# Ice: Flasher vs Depthfinder



## CavemaNdisguisE (Jul 10, 2012)

I have an old flasher that I'm planning to upgrade this year for ice season. Can't decide between buying a new Marcum/Vexilar OR using my Lowrance which has a flasher built in. Anyone used a standard depth finder for ice fishing? Which would you recommended?


----------



## wallyandre (Nov 5, 2012)

Do you own a smart phone or a tablet'
If yes use a Vexilar T300 and a Navionics on you're phone or tablet


----------



## Gottagofishn (Nov 18, 2009)

I have used a Lowrance for ice fishing before. It worked fine for me. I'm not 100% sure but I think it was an X-91... I picked up a conversion unit from Lowrance that includes a suction cup (for boat transoms) a box that will hold batteries and the unit and an arm for the transducer when ice fishing. That allowed me to take the unit to Canada and put on a boat at the outfitters and ice fish with it. I don't think it was very expensive. I was able to identify fish with it and did ice some eyes....
If your a serious ice fisherman maybe a good flasher would be the way to go but for me the LCD works fine.


----------



## papaperch (Apr 12, 2004)

I was a dyed in the wool flasher guy until last year. I like the having the gps/fishfinder all in one unit.The old style LCD screens were poor performers but the newer ones with the LED screens are top notch.

Lowrance and Humminbird both make units that are designed for ice fishing and either will work great for you. They can not only signal the when the fish are underneath. They can mark the spot for ( waypoints ) a new hotspot you found. Plus they display a history of what going on whereas a flasher only can display for an instant.

Pricewise flashers are getting out of hand to my way of thinking. Since it would not be too hard to convert a modern LED unit that is mounted on boat to an ice machine.

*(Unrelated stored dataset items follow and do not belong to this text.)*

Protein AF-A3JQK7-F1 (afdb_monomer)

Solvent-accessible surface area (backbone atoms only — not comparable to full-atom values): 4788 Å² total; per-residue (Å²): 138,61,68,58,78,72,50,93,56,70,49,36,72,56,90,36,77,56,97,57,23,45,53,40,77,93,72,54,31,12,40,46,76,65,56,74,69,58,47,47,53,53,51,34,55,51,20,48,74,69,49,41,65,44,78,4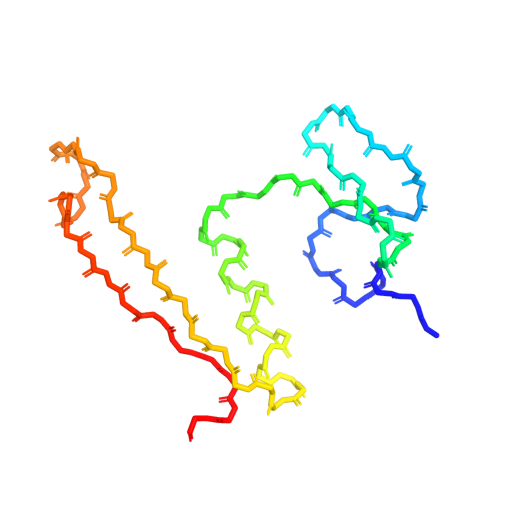6,79,49,65,42,61,79,44,92,86,42,96,51,51,59,40,76,50,78,48,77,31,30,60,122

pLDDT: mean 90.63, std 7.42, range [57.28, 97.31]

Secondary structure (DSSP, 8-state):
--GGGT-SS-EESS---STTEEEETTTTEEEE---HHHHHHHHHHHHHHHT--EEEEEE--SSTTSSSTT-EEEEEES--

Radius of gyration: 14.8 Å; Cα contacts (8 Å, |Δi|>4): 120; chains: 1; bounding box: 33×35×35 Å

Foldseek 3Di:
DAPCVVFPADKALDCDPPPQWDDDPVRSMIGHDDDPVVVVVRVQVVQQVVLPKDKDKDAFDQDPPTPHHGDIDIDIHGND

Structure (mmCIF, N/CA/C/O backbone):
data_AF-A3JQK7-F1
#
_entry.id   AF-A3JQK7-F1
#
loop_
_atom_site.group_PDB
_atom_site.id
_atom_site.type_symbol
_atom_site.label_atom_id
_atom_site.label_alt_id
_atom_site.label_comp_id
_atom_site.label_asym_id
_atom_site.label_entity_id
_atom_site.label_seq_id
_atom_site.pdbx_PDB_ins_code
_atom_site.Cartn_x
_atom_site.Cartn_y
_atom_site.Cartn_z
_atom_site.occupancy
_atom_site.B_iso_or_equiv
_atom_site.auth_seq_id
_atom_site.auth_comp_id
_atom_site.auth_asym_id
_atom_site.auth_atom_id
_atom_site.pdbx_PDB_model_num
ATOM 1 N N . MET A 1 1 ? -13.750 2.528 16.697 1.00 57.28 1 MET A N 1
ATOM 2 C CA . MET A 1 1 ? -12.300 2.466 16.373 1.00 57.28 1 MET A CA 1
ATOM 3 C C . MET A 1 1 ? -12.038 3.330 15.145 1.00 57.28 1 MET A C 1
ATOM 5 O O . MET A 1 1 ? -12.908 3.391 14.295 1.00 57.28 1 MET A O 1
ATOM 9 N N . SER A 1 2 ? -10.910 4.043 15.064 1.00 68.88 2 SER A N 1
ATOM 10 C CA . SER A 1 2 ? -10.592 4.897 13.902 1.00 68.88 2 SER A CA 1
ATOM 11 C C . S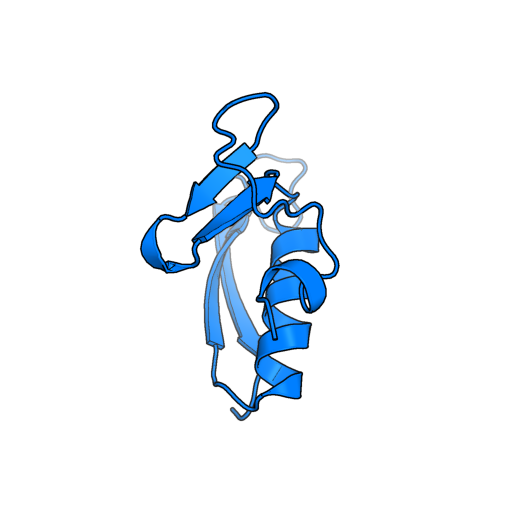ER A 1 2 ? -9.604 4.185 12.985 1.00 68.88 2 SER A C 1
ATOM 13 O O . SER A 1 2 ? -8.638 3.620 13.492 1.00 68.88 2 SER A O 1
ATOM 15 N N . VAL A 1 3 ? -9.823 4.257 11.667 1.00 74.19 3 VAL A N 1
ATOM 16 C CA . VAL A 1 3 ? -8.951 3.667 10.632 1.00 74.19 3 VAL A CA 1
ATOM 17 C C . VAL A 1 3 ? -7.490 4.096 10.810 1.00 74.19 3 VAL A C 1
ATOM 19 O O . VAL A 1 3 ? -6.602 3.257 10.730 1.00 74.19 3 VAL A O 1
ATOM 22 N N . ALA A 1 4 ? -7.239 5.352 11.197 1.00 75.81 4 ALA A N 1
ATOM 23 C CA . ALA A 1 4 ? -5.889 5.863 11.459 1.00 75.81 4 ALA A CA 1
ATOM 24 C C . ALA A 1 4 ? -5.122 5.105 12.563 1.00 75.81 4 ALA A C 1
ATOM 26 O O . AL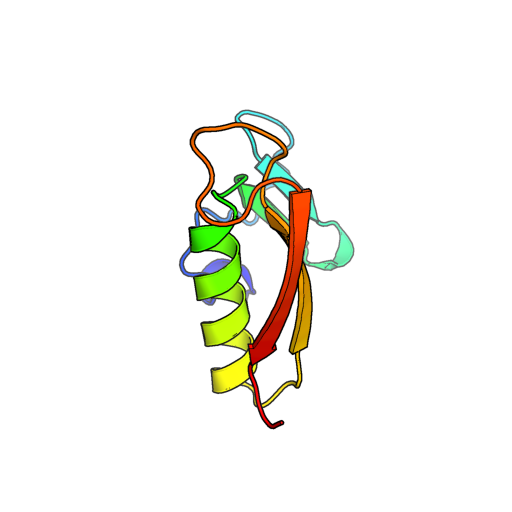A A 1 4 ? -3.904 5.166 12.589 1.00 75.81 4 ALA A O 1
ATOM 27 N N . LYS A 1 5 ? -5.806 4.400 13.480 1.00 78.06 5 LYS A N 1
ATOM 28 C CA . LYS A 1 5 ? -5.150 3.567 14.509 1.00 78.06 5 LYS A CA 1
ATOM 29 C C . LYS A 1 5 ? -4.794 2.162 14.018 1.00 78.06 5 LYS A C 1
ATOM 31 O O . LYS A 1 5 ? -4.073 1.452 14.705 1.00 78.06 5 LYS A O 1
ATOM 36 N N . VAL A 1 6 ? -5.385 1.733 12.906 1.00 81.75 6 VAL A N 1
ATOM 37 C CA . VAL A 1 6 ? -5.131 0.419 12.303 1.00 81.75 6 VAL A CA 1
ATOM 38 C C . VAL A 1 6 ? -4.012 0.517 11.276 1.00 81.75 6 VAL A C 1
ATOM 40 O O . VAL A 1 6 ? -3.324 -0.478 11.061 1.00 81.75 6 VAL A O 1
ATOM 43 N N . LEU A 1 7 ? -3.846 1.695 10.665 1.00 85.81 7 LEU A N 1
ATOM 44 C CA . LEU A 1 7 ? -2.795 1.959 9.696 1.00 85.81 7 LEU A CA 1
ATOM 45 C C . LEU A 1 7 ? -1.416 1.946 10.360 1.00 85.81 7 LEU A C 1
ATOM 47 O O . LEU A 1 7 ? -1.206 2.610 11.372 1.00 85.81 7 LEU A O 1
ATOM 51 N N . GLU A 1 8 ? -0.482 1.225 9.752 1.00 88.75 8 GLU A N 1
ATOM 52 C CA . GLU A 1 8 ? 0.941 1.211 10.128 1.00 88.75 8 GLU A CA 1
ATOM 53 C C . GLU A 1 8 ? 1.772 2.154 9.235 1.00 88.75 8 GLU A C 1
ATOM 55 O O . GLU A 1 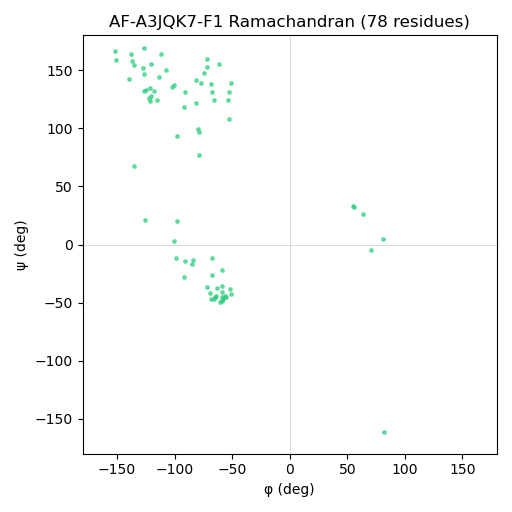8 ? 2.992 2.057 9.146 1.00 88.75 8 GLU A O 1
ATOM 60 N N . VAL A 1 9 ? 1.096 3.107 8.589 1.00 87.50 9 VAL A N 1
ATOM 61 C CA . VAL A 1 9 ? 1.678 4.178 7.769 1.00 87.50 9 VAL A CA 1
ATOM 62 C C . VAL A 1 9 ? 1.282 5.549 8.332 1.00 87.50 9 VAL A C 1
ATOM 64 O O . VAL A 1 9 ? 0.238 5.648 8.986 1.00 87.50 9 VAL A O 1
ATOM 67 N N . PRO A 1 10 ? 2.058 6.625 8.080 1.00 89.44 10 PRO A N 1
ATOM 68 C CA . PRO A 1 10 ? 1.718 7.975 8.522 1.00 89.44 10 PRO A CA 1
ATOM 69 C C . PRO A 1 10 ? 0.305 8.393 8.095 1.00 89.44 10 PRO A C 1
ATOM 71 O O . PRO A 1 10 ? 0.019 8.652 6.92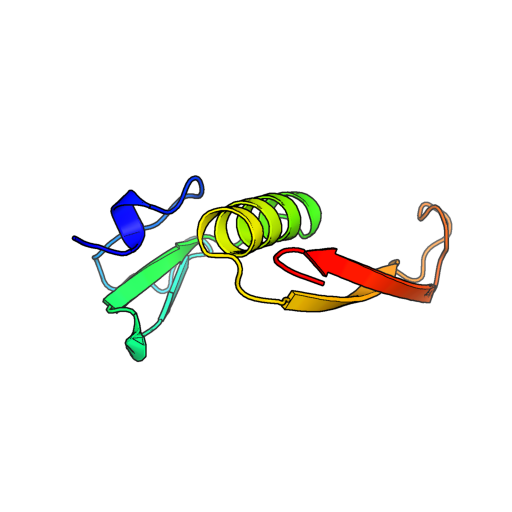2 1.00 89.44 10 PRO A O 1
ATOM 74 N N . ALA A 1 11 ? -0.587 8.459 9.081 1.00 90.56 11 ALA A N 1
ATOM 75 C CA . ALA A 1 11 ? -1.983 8.804 8.898 1.00 90.56 11 ALA A CA 1
ATOM 76 C C . ALA A 1 11 ? -2.462 9.723 10.023 1.00 90.56 11 ALA A C 1
ATOM 78 O O . ALA A 1 11 ? -2.107 9.562 11.191 1.00 90.56 11 ALA A O 1
ATOM 79 N N . SER A 1 12 ? -3.306 10.687 9.671 1.00 87.88 12 SER A N 1
ATOM 80 C CA . SER A 1 12 ? -3.882 11.651 10.604 1.00 87.88 12 SER A CA 1
ATOM 81 C C . SER A 1 12 ? -5.398 11.683 10.474 1.00 87.88 12 SER A C 1
ATOM 83 O O . SER A 1 12 ? -5.950 11.420 9.412 1.00 87.88 12 SER A O 1
ATOM 85 N N . LYS A 1 13 ? -6.092 12.032 11.558 1.00 87.56 13 LYS A N 1
ATOM 86 C CA . LYS A 1 13 ? -7.538 12.312 11.518 1.00 87.56 13 LYS A CA 1
ATOM 87 C C . LYS A 1 13 ? -7.846 13.749 11.096 1.00 87.56 13 LYS A C 1
ATOM 89 O O . LYS A 1 13 ? -8.993 14.064 10.799 1.00 87.56 13 LYS A O 1
ATOM 94 N N . SER A 1 14 ? -6.840 14.620 11.096 1.00 88.19 14 SER A N 1
ATOM 95 C CA . SER A 1 14 ? -6.971 15.991 10.612 1.00 88.19 14 SER A CA 1
ATOM 96 C C . SER A 1 14 ? -7.085 16.005 9.091 1.00 88.19 14 SER A C 1
ATOM 98 O O . SER A 1 14 ? -6.562 15.114 8.420 1.00 88.19 14 SER A O 1
ATOM 100 N N . GLN A 1 15 ? -7.741 17.026 8.545 1.00 89.81 15 GLN A N 1
ATOM 101 C CA . GLN A 1 15 ? -7.830 17.250 7.103 1.00 89.81 15 GLN A CA 1
ATOM 102 C C . GLN A 1 15 ? -6.537 17.912 6.619 1.00 89.81 15 GLN A C 1
ATOM 104 O O . GLN A 1 15 ? -6.341 19.110 6.809 1.00 89.81 15 GLN A O 1
ATOM 109 N N . LEU A 1 16 ? -5.630 17.123 6.048 1.00 88.75 16 LEU A N 1
ATOM 110 C CA . LEU A 1 16 ? -4.327 17.563 5.564 1.00 88.75 16 LEU A CA 1
ATOM 111 C C . LEU A 1 16 ? -4.231 17.255 4.069 1.00 88.75 16 LEU A C 1
ATOM 113 O O . LEU A 1 16 ? -4.436 16.118 3.654 1.00 88.75 16 LEU A O 1
ATOM 117 N N . ASN A 1 17 ? -3.884 18.275 3.285 1.00 82.62 17 ASN A N 1
ATOM 118 C CA . ASN A 1 17 ? -3.656 18.181 1.836 1.00 82.62 17 ASN A CA 1
ATOM 119 C C . ASN A 1 17 ? -2.266 18.719 1.441 1.00 82.62 17 ASN A C 1
ATOM 121 O O . ASN A 1 17 ? -2.049 19.151 0.313 1.00 82.62 17 ASN A O 1
ATOM 125 N N . ASN A 1 18 ? -1.334 18.780 2.394 1.00 87.12 18 ASN A N 1
ATOM 126 C CA . ASN A 1 18 ? 0.013 19.322 2.221 1.00 87.12 18 ASN A CA 1
ATOM 127 C C . ASN A 1 18 ? 1.070 18.302 2.670 1.00 87.12 18 ASN A C 1
ATOM 129 O O . ASN A 1 18 ? 0.744 17.278 3.260 1.00 87.12 18 ASN A O 1
ATOM 133 N N . GLN A 1 19 ? 2.347 18.557 2.362 1.00 85.25 19 GLN A N 1
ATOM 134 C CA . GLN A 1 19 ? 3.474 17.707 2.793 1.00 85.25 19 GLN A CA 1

Portable 12 V battery , platform for mounting and an ice ducer setup bang its ready. More and more ice anglers are moving to the LED side. LED units can do everything a flasher can plus so much more.What a flasher does it does very well. But it is limited to one thing. Tons of info on web about this . Just google and read to your hearts content.


----------



## ErieRider (Mar 23, 2010)

I too was like papa, until I decided after much research to upgrade. I can tell you that so far the unit (Humminbird 597 Ci HD) worked flawless last year. It will pick up the smallest of jigs and like he said, marks your hotspots and allows you to put a card in, find contours and fish the edge of them or where on them you want. Plus, while over on PIB we were out well past dark and a very good snow squall came in on us. All we did was then switch to chart mode, punched our launch area in and got in with zero issue in a blinding storm, with zero issue. 
If I am using it for only ice fishing, the flasher does an awesome job. If I want more from it, then an all in one led.
Oh...almost forgot, I do believe that a Vex will out perform a sonar in shallower weeds. I do not like the picture I get in weeds with the regular sonar.


----------



## kissmybasstoo (May 5, 2013)

I am a vexilar guy. If you have a boat and need an upgrade, buy the best unit you can afford for it then buy the ice kit. Will serve dual purpose.


----------



## K gonefishin (May 4, 2004)

I've used them all, Marcum, Vex, Bird and Lowrance, all of them essentially do the same thing. The LCD's give you a better indication on what the fish is doing and you can watch small fish crawl on the bottom with ease when zoomed in vs a flicker which could be anything. I like having GPS on my lowrance came in handy last year for giving guys numbers, trackin distance back etc. 

Watch some YouTube video's on all the units in your price range or try to fish with someone who has one before pulling the trigger.


----------